Source data Block Start
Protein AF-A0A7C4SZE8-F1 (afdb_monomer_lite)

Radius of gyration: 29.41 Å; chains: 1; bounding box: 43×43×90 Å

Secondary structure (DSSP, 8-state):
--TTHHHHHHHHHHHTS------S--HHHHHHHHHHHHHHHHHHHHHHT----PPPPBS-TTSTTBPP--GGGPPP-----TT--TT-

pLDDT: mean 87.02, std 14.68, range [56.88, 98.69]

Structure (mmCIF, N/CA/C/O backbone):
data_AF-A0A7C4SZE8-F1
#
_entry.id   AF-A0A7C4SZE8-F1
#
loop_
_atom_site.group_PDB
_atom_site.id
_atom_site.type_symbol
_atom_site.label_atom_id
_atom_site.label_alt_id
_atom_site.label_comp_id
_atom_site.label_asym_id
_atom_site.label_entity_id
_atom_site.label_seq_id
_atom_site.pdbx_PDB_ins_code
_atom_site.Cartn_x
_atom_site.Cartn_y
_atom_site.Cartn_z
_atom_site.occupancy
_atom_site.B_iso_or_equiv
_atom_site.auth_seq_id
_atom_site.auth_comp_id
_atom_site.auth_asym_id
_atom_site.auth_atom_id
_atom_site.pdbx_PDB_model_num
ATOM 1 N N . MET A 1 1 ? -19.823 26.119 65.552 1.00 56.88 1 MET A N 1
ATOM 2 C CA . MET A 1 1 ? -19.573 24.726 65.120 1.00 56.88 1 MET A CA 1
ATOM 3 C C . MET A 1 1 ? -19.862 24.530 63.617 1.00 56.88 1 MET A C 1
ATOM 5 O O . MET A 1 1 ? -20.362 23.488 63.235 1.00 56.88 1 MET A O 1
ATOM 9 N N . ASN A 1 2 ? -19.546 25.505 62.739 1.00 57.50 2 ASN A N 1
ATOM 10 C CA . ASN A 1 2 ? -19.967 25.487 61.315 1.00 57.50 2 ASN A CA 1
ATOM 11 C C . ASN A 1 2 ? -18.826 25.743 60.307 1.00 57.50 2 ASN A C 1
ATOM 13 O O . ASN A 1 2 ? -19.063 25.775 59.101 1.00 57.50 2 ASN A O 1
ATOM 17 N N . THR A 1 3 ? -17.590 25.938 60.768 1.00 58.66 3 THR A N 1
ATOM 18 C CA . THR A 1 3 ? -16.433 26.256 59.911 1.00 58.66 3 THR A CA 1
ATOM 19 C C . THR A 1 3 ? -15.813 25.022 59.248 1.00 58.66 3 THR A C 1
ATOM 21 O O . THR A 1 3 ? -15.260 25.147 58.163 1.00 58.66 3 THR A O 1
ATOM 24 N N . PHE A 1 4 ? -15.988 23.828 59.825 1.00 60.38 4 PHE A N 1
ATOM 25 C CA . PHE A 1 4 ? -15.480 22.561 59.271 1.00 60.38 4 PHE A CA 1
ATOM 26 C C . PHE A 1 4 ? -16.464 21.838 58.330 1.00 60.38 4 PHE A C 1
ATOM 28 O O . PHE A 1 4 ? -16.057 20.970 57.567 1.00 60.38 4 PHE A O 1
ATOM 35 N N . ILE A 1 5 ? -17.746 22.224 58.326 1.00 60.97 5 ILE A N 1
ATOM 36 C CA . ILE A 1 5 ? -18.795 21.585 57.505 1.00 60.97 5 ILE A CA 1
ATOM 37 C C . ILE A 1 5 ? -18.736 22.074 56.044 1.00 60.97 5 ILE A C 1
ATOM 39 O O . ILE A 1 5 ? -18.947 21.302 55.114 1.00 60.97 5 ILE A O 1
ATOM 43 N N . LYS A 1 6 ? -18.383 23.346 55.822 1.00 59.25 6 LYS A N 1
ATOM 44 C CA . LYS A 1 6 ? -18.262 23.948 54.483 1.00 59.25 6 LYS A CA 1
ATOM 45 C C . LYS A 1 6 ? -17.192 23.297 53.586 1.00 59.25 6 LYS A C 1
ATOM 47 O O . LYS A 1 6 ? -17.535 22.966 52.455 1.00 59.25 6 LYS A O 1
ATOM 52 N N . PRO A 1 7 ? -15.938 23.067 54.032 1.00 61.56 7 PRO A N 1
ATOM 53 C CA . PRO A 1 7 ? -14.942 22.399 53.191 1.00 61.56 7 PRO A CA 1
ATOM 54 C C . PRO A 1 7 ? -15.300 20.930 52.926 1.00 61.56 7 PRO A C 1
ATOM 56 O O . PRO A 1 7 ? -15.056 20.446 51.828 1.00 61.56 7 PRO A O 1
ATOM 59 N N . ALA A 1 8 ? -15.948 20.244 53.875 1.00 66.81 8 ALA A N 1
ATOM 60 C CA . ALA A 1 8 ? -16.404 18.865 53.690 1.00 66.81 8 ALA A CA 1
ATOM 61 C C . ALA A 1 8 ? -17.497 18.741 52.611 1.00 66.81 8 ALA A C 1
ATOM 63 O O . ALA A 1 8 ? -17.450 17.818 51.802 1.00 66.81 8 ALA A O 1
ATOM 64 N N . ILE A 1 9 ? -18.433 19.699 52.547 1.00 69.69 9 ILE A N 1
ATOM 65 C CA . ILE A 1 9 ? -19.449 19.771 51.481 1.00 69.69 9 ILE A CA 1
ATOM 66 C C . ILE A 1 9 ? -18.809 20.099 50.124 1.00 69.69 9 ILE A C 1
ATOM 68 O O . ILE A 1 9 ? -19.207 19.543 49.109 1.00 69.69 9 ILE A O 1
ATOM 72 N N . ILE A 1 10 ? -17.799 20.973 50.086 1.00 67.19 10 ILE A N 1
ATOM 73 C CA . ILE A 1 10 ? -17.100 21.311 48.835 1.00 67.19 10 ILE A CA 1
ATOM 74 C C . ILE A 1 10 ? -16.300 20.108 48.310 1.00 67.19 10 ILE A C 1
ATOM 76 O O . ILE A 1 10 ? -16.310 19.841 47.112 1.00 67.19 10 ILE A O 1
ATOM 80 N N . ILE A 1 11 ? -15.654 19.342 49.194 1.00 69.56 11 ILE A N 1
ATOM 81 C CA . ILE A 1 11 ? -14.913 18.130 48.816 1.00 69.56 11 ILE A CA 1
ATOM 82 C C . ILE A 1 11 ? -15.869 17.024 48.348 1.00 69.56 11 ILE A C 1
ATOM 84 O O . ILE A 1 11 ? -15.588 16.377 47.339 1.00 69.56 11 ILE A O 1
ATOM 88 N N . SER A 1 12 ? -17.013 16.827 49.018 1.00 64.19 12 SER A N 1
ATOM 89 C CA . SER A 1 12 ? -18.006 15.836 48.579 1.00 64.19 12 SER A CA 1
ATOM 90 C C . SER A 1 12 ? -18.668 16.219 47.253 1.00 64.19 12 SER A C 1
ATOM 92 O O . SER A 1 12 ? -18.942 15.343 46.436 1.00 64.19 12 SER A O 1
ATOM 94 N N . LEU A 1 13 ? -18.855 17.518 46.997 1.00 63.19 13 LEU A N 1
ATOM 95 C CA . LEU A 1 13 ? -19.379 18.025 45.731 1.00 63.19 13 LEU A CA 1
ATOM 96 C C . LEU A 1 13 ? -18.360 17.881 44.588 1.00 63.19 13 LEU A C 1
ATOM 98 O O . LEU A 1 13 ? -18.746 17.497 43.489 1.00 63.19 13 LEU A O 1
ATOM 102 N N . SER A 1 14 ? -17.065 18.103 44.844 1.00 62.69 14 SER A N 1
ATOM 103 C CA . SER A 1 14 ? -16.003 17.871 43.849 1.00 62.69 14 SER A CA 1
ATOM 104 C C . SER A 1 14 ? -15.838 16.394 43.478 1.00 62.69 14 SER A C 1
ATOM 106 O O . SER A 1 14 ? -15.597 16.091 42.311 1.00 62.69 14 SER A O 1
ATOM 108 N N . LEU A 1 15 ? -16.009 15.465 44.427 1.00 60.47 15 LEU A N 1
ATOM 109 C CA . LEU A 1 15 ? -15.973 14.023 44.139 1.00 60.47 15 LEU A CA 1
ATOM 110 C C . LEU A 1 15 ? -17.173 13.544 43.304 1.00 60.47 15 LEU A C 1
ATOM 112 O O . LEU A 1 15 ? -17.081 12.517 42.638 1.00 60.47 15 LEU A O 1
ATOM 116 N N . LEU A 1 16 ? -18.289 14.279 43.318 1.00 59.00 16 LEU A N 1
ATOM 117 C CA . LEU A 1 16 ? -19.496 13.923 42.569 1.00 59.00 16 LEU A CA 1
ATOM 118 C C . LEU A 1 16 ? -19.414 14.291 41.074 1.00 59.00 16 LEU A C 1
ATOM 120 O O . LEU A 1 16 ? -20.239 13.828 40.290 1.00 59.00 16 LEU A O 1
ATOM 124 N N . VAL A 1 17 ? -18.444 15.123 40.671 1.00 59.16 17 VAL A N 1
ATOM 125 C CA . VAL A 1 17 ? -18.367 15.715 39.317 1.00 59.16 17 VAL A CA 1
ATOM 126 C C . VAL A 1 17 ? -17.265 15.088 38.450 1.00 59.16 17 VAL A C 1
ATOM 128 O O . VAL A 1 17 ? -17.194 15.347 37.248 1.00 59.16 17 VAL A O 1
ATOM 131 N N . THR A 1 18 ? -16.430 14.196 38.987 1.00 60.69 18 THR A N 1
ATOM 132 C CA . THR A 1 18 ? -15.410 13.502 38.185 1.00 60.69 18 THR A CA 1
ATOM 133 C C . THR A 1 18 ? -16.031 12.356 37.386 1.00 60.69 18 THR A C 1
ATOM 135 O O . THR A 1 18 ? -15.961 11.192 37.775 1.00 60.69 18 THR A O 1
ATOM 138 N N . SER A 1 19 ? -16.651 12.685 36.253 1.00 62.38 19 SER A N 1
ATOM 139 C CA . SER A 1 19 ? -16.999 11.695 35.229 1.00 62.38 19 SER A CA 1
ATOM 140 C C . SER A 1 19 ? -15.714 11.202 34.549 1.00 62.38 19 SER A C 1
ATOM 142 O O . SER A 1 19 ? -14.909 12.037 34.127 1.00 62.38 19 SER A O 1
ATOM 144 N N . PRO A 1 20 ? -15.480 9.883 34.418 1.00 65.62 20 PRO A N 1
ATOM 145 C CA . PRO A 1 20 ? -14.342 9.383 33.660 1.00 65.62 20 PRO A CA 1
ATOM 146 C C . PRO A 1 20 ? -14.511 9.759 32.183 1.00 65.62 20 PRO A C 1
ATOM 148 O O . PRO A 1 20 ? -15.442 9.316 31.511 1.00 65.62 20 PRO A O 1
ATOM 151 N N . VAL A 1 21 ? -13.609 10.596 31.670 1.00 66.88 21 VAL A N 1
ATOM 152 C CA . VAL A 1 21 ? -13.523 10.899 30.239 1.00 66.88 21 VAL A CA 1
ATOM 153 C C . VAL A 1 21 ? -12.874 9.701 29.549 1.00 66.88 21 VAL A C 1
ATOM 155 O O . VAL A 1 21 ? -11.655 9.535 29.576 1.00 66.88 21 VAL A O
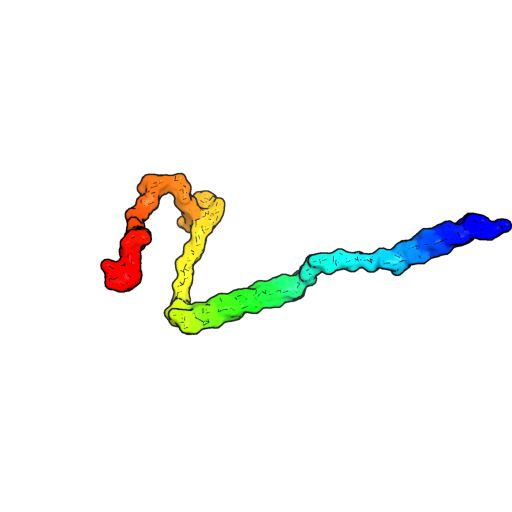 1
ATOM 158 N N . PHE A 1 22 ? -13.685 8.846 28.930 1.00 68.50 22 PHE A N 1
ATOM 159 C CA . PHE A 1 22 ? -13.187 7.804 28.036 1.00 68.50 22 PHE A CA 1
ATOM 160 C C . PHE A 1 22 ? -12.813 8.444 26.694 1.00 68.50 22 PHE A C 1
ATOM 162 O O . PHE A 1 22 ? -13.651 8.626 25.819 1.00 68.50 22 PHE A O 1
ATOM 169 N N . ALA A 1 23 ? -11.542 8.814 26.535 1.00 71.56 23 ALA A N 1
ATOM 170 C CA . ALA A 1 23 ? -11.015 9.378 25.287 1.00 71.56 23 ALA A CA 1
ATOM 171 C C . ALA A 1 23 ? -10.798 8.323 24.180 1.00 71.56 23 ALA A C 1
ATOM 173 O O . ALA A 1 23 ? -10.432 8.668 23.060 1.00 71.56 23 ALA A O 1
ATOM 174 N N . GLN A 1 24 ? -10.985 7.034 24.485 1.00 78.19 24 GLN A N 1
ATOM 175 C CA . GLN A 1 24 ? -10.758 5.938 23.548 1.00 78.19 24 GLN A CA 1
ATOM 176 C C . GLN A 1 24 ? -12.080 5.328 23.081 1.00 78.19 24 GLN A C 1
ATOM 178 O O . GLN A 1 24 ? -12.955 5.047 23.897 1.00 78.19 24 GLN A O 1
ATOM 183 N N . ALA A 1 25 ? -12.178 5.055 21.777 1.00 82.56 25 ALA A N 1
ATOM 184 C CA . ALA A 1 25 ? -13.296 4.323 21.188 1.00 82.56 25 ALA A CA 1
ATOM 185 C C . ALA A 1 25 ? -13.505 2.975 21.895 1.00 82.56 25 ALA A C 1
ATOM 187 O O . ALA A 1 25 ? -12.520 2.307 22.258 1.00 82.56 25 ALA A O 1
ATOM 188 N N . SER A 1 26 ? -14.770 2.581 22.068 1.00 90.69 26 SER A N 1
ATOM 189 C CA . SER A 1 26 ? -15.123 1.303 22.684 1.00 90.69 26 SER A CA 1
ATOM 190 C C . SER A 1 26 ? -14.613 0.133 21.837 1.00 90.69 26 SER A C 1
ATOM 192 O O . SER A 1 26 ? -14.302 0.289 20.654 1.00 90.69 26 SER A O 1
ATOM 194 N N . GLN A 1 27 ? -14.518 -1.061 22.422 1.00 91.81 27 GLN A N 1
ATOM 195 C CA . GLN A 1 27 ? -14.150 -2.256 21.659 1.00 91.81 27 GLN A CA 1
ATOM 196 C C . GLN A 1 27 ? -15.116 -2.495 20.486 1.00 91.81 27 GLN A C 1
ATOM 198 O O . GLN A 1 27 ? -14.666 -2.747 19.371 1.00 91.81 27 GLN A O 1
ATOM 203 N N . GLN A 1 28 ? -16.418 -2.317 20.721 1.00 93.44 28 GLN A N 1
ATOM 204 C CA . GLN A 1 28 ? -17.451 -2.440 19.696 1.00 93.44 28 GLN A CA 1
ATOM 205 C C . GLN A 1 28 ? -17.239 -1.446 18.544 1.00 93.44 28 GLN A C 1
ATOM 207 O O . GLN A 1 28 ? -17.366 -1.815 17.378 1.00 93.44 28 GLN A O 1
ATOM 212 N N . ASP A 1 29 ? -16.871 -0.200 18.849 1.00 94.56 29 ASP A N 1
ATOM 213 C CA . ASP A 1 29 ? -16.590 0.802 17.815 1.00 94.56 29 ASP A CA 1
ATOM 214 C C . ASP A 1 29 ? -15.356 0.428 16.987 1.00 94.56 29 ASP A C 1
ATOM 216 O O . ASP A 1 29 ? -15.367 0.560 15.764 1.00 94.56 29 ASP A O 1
Source data Block End
**Exercise requirements:** The response must hold only the lines above from the line with "ATOM 47 O O" through the line with "ATOM 68 O O", each copied exactly, both ends kept.

**Task result:**
ATOM 47 O O . LYS A 1 6 ? -17.535 22.966 52.455 1.00 59.25 6 LYS A O 1
ATOM 52 N N . PRO A 1 7 ? -15.938 23.067 54.032 1.00 61.56 7 PRO A N 1
ATOM 53 C CA . PRO A 1 7 ? -14.942 22.399 53.191 1.00 61.56 7 PRO A CA 1
ATOM 54 C C . PRO A 1 7 ? -15.300 20.930 52.926 1.00 61.56 7 PRO A C 1
ATOM 56 O O . PRO A 1 7 ? -15.056 20.446 51.828 1.00 61.56 7 PRO A O 1
ATOM 59 N N . ALA A 1 8 ? -15.948 20.244 53.875 1.00 66.81 8 ALA A N 1
ATOM 60 C CA . ALA A 1 8 ? -16.404 18.865 53.690 1.00 66.81 8 ALA A CA 1
ATOM 61 C C . ALA A 1 8 ? -17.497 18.741 52.611 1.00 66.81 8 ALA A C 1
ATOM 63 O O . ALA A 1 8 ? -17.450 17.818 51.802 1.00 66.81 8 ALA A O 1
ATOM 64 N N . ILE A 1 9 ? -18.433 19.699 52.547 1.00 69.69 9 ILE A N 1
ATOM 65 C CA . ILE A 1 9 ? -19.449 19.771 51.481 1.00 69.69 9 ILE A CA 1
ATOM 66 C C . ILE A 1 9 ? -18.809 20.099 50.124 1.00 69.69 9 ILE A C 1
ATOM 68 O O . ILE A 1 9 ? -19.207 19.543 49.109 1.00 69.69 9 ILE A O 1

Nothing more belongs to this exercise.